The second period of atonal music began after World War 1, when musicians attempted to systematically compose without tonality, most famously the 12 tones or the 12-tone technique. This period saw works like Schoenberg’s “Piano Concerto”, “Jacob’s Ladder”, and Berg’s opera “Lulu and the Lyric Suite”. Schoenberg was the major influencer of this system while his student, Anton Webern began linking dynamics and tone colour to the primary row, making the row not only of notes but of other aspects of music.


Atonal Music During and After World War 2


During World War 2, atonal music was branded as “Bolshevik” due to its organised chords without any apparent coherence. Atonal music, including other music produced by enemies of the Nazi regime, was banned, until after its collapse after the war.

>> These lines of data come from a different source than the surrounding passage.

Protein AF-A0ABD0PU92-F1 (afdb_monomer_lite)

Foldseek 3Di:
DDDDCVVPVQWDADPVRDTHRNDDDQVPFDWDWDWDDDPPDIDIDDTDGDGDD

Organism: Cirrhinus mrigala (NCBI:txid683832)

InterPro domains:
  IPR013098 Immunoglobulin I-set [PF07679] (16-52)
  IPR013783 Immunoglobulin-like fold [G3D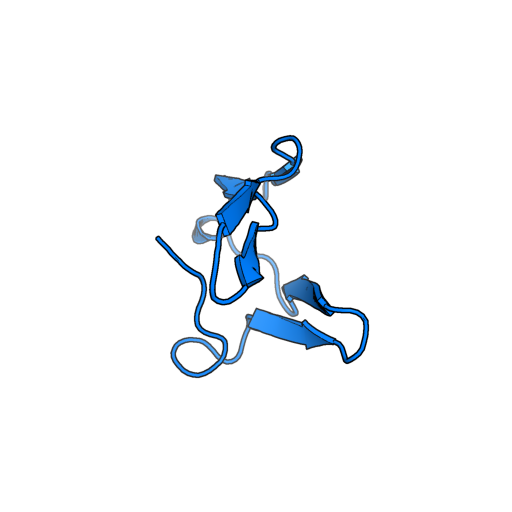SA:2.60.40.10] (1-53)
  IPR036179 Immunoglobulin-like domain superfamily [SSF48726] (5-53)

pLDDT: mean 93.73, std 3.57, range [74.06, 97.12]

Sequence (53 aa):
ELIDPKTDPNFFITVDHNLIIKQARLADTGNYTCVAKNIVARRKSSSATVIVY

Structure (mmCIF, N/CA/C/O backbone):
data_AF-A0ABD0PU92-F1
#
_entry.id   AF-A0ABD0PU92-F1
#
loop_
_atom_site.group_PDB
_atom_site.id
_atom_site.type_symbol
_atom_site.label_atom_id
_atom_site.label_alt_id
_atom_site.label_comp_id
_atom_site.label_asym_id
_atom_site.label_entity_id
_atom_site.label_seq_id
_atom_site.pdbx_PDB_ins_code
_atom_site.Cartn_x
_atom_site.Cartn_y
_atom_site.Cartn_z
_atom_site.occupancy
_atom_site.B_iso_or_equiv
_atom_site.auth_seq_id
_atom_site.auth_comp_id
_atom_site.auth_asym_id
_atom_site.auth_atom_id
_atom_site.pdbx_PDB_model_num
ATOM 1 N N . GLU A 1 1 ? 8.490 -1.334 5.801 1.00 74.06 1 GLU A N 1
ATOM 2 C CA . GLU A 1 1 ? 8.531 -2.799 5.600 1.00 74.06 1 GLU A CA 1
ATOM 3 C C . GLU A 1 1 ? 7.711 -3.162 4.364 1.00 74.06 1 GLU A C 1
ATOM 5 O O . GLU A 1 1 ? 6.926 -2.322 3.936 1.00 74.06 1 GLU A O 1
ATOM 10 N N . LEU A 1 2 ? 7.927 -4.320 3.730 1.00 85.94 2 LEU A N 1
ATOM 11 C CA . LEU A 1 2 ? 6.999 -4.801 2.697 1.00 85.94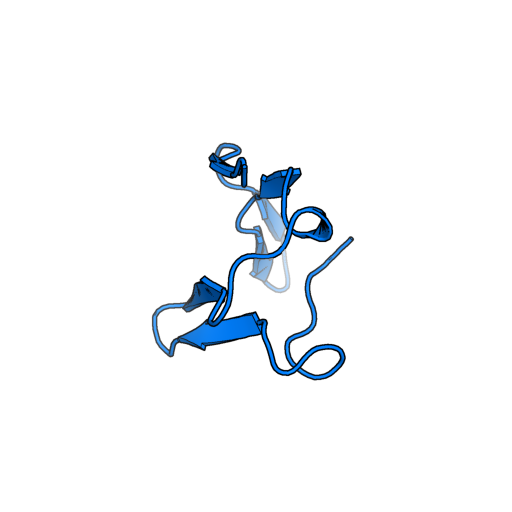 2 LEU A CA 1
ATOM 12 C C . LEU A 1 2 ? 5.850 -5.521 3.394 1.00 85.94 2 LEU A C 1
ATOM 14 O O . LEU A 1 2 ? 6.1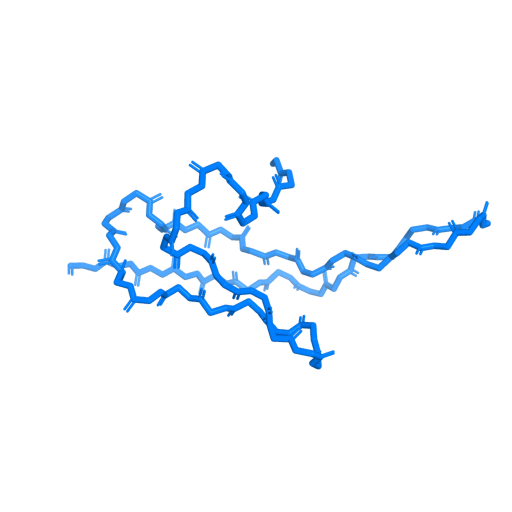00 -6.355 4.255 1.00 85.94 2 LEU A O 1
ATOM 18 N N . ILE A 1 3 ? 4.617 -5.202 3.016 1.00 89.44 3 IL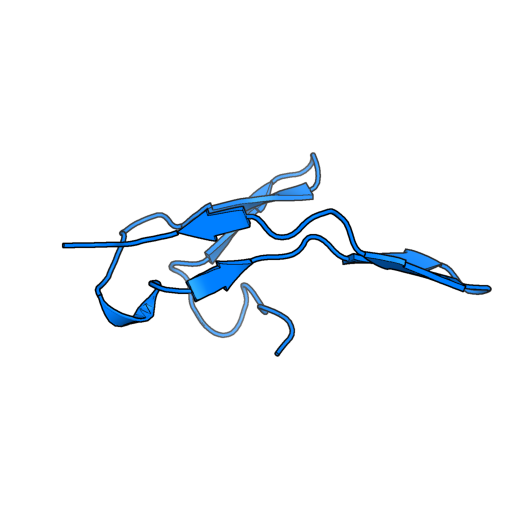E A N 1
ATOM 19 C CA . ILE A 1 3 ? 3.442 -5.899 3.533 1.00 89.44 3 ILE A CA 1
ATOM 20 C C . ILE A 1 3 ? 3.404 -7.284 2.8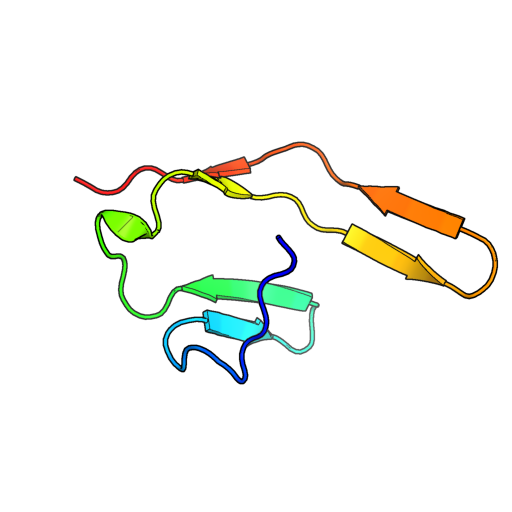94 1.00 89.44 3 ILE A C 1
ATOM 22 O O . ILE A 1 3 ? 3.389 -7.392 1.666 1.00 89.44 3 ILE A O 1
ATOM 26 N N . ASP A 1 4 ? 3.399 -8.323 3.724 1.00 89.19 4 ASP A N 1
ATOM 27 C CA . ASP A 1 4 ? 3.193 -9.702 3.293 1.00 89.19 4 ASP A CA 1
ATOM 28 C C . ASP A 1 4 ? 1.773 -10.147 3.684 1.00 89.19 4 ASP A C 1
ATOM 30 O O . ASP A 1 4 ? 1.488 -10.314 4.869 1.00 89.19 4 ASP A O 1
ATOM 34 N N . PRO A 1 5 ? 0.863 -10.374 2.721 1.00 88.38 5 PRO A N 1
ATOM 35 C CA . PRO A 1 5 ? -0.485 -10.874 3.004 1.00 88.38 5 PRO A CA 1
ATOM 36 C C . PRO A 1 5 ? -0.520 -12.235 3.716 1.00 88.38 5 PRO A C 1
ATOM 38 O O . PRO A 1 5 ? -1.568 -12.640 4.212 1.00 88.38 5 PRO A O 1
ATOM 41 N N . LYS A 1 6 ? 0.594 -12.980 3.742 1.00 89.38 6 LYS A N 1
ATOM 42 C CA . LYS A 1 6 ? 0.678 -14.267 4.446 1.00 89.38 6 LYS A CA 1
ATOM 43 C C . LYS A 1 6 ? 0.846 -14.116 5.954 1.00 89.38 6 LYS A C 1
ATOM 45 O O . LYS A 1 6 ? 0.524 -15.055 6.676 1.00 89.38 6 LYS A O 1
ATOM 50 N N . THR A 1 7 ? 1.374 -12.985 6.424 1.00 91.56 7 THR A N 1
ATOM 51 C CA . THR A 1 7 ? 1.626 -12.766 7.855 1.00 91.56 7 THR A CA 1
ATOM 52 C C . THR A 1 7 ? 0.401 -12.219 8.574 1.00 91.56 7 THR A C 1
ATOM 54 O O . THR A 1 7 ? 0.198 -12.543 9.742 1.00 91.56 7 THR A O 1
ATOM 57 N N . ASP A 1 8 ? -0.440 -11.448 7.881 1.00 91.06 8 ASP A N 1
ATOM 58 C CA . ASP A 1 8 ? -1.680 -10.904 8.430 1.00 91.06 8 ASP A CA 1
ATOM 59 C C . ASP A 1 8 ? -2.850 -11.086 7.439 1.00 91.06 8 ASP A C 1
ATOM 61 O O . ASP A 1 8 ? -2.848 -10.471 6.366 1.00 91.06 8 ASP A O 1
ATOM 65 N N . PRO A 1 9 ? -3.883 -11.882 7.792 1.00 91.31 9 PRO A N 1
ATOM 66 C CA . PRO A 1 9 ? -5.035 -12.145 6.925 1.00 91.31 9 PRO A CA 1
ATOM 67 C C . PRO A 1 9 ? -5.908 -10.906 6.654 1.00 91.31 9 PRO A C 1
ATOM 69 O O . PRO A 1 9 ? -6.807 -10.967 5.799 1.00 91.31 9 PRO A O 1
ATOM 72 N N . ASN A 1 10 ? -5.674 -9.806 7.380 1.00 93.94 10 ASN A N 1
ATOM 73 C CA . ASN A 1 10 ? -6.318 -8.515 7.170 1.00 93.94 10 ASN A CA 1
ATOM 74 C C . ASN A 1 10 ? -5.871 -7.842 5.866 1.00 93.94 10 ASN A C 1
ATOM 76 O O . ASN A 1 10 ? -6.664 -7.136 5.238 1.00 93.94 10 ASN A O 1
ATOM 80 N N . PHE A 1 11 ? -4.630 -8.086 5.437 1.00 94.81 11 PHE A N 1
ATOM 81 C CA . PHE A 1 11 ? -4.120 -7.582 4.170 1.00 94.81 11 PHE A CA 1
ATOM 82 C C . PHE A 1 11 ? -4.469 -8.541 3.038 1.00 94.81 11 PHE A C 1
ATOM 84 O O . PHE A 1 11 ? -4.225 -9.745 3.097 1.00 94.81 11 PHE A O 1
ATOM 91 N N . PHE A 1 12 ? -5.031 -7.997 1.968 1.00 94.69 12 PHE A N 1
ATOM 92 C CA . PHE A 1 12 ? -5.342 -8.744 0.762 1.00 94.69 12 PHE A CA 1
ATOM 93 C C . PHE A 1 12 ? -4.894 -7.951 -0.458 1.00 94.69 12 PHE A C 1
ATOM 95 O O . PHE A 1 12 ? -5.216 -6.775 -0.583 1.00 94.69 12 PHE A O 1
ATOM 102 N N . ILE A 1 13 ? -4.144 -8.590 -1.354 1.00 94.31 13 ILE A N 1
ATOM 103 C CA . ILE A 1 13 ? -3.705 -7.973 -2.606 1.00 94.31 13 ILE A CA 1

The 12-tone composition was adopted by avant-garde composers in the 1950s as the foundation of new music. It led to other forms of musical innovation. Noted composers that wrote atonal music included Elliott Carter and Witold Lutoslawski. Chord progressions or successions designed to avoid a tonal centre were created and explored. Serial atonal compositions faded in the 1960s and gave way to aleatoric music, spectral music and electronic music.


Criticism of Atonal Music


While many composers embraced atonal music there were also many who criticised its uniform composition without any harmonic centre. For example, musicologist Robert Fink has stated that all music is perceived as having a tonal centre.

Music philosopher Ernest Ansermet argued that classical musical language has a precondition and that is its musical expression with its clear harmonious structures. He added that a tone system can only lead to a uniform perception of music if it is deduced from just a single interval. Richard Turuskin, an American musicologist observed that the lack of an underlying “deep structure” born out of intuition from the subconscious led to a condition where there is a disconnect between the “content of the utterance” and the “manner of its delivery”, leading to a constant irritation to listeners seeking to find meaning and pleasure in their contact with music.

Paul Hindemith, a German musician and theorist alluded that music to atonal composers is essentially a play with tones, and even though they spend a considerable amount of intelligence and craftsmanship to make it look important, their music can be of no greater value, as a sociological factor, than bowling or skating.

Schoenberg considered a pioneer atonal music composer, predicted in 1948 that the public’s resistance to “dissonance” in music would eventually diminish with repeated exposure. But he was proven wrong as most modern music today is tonal in composition.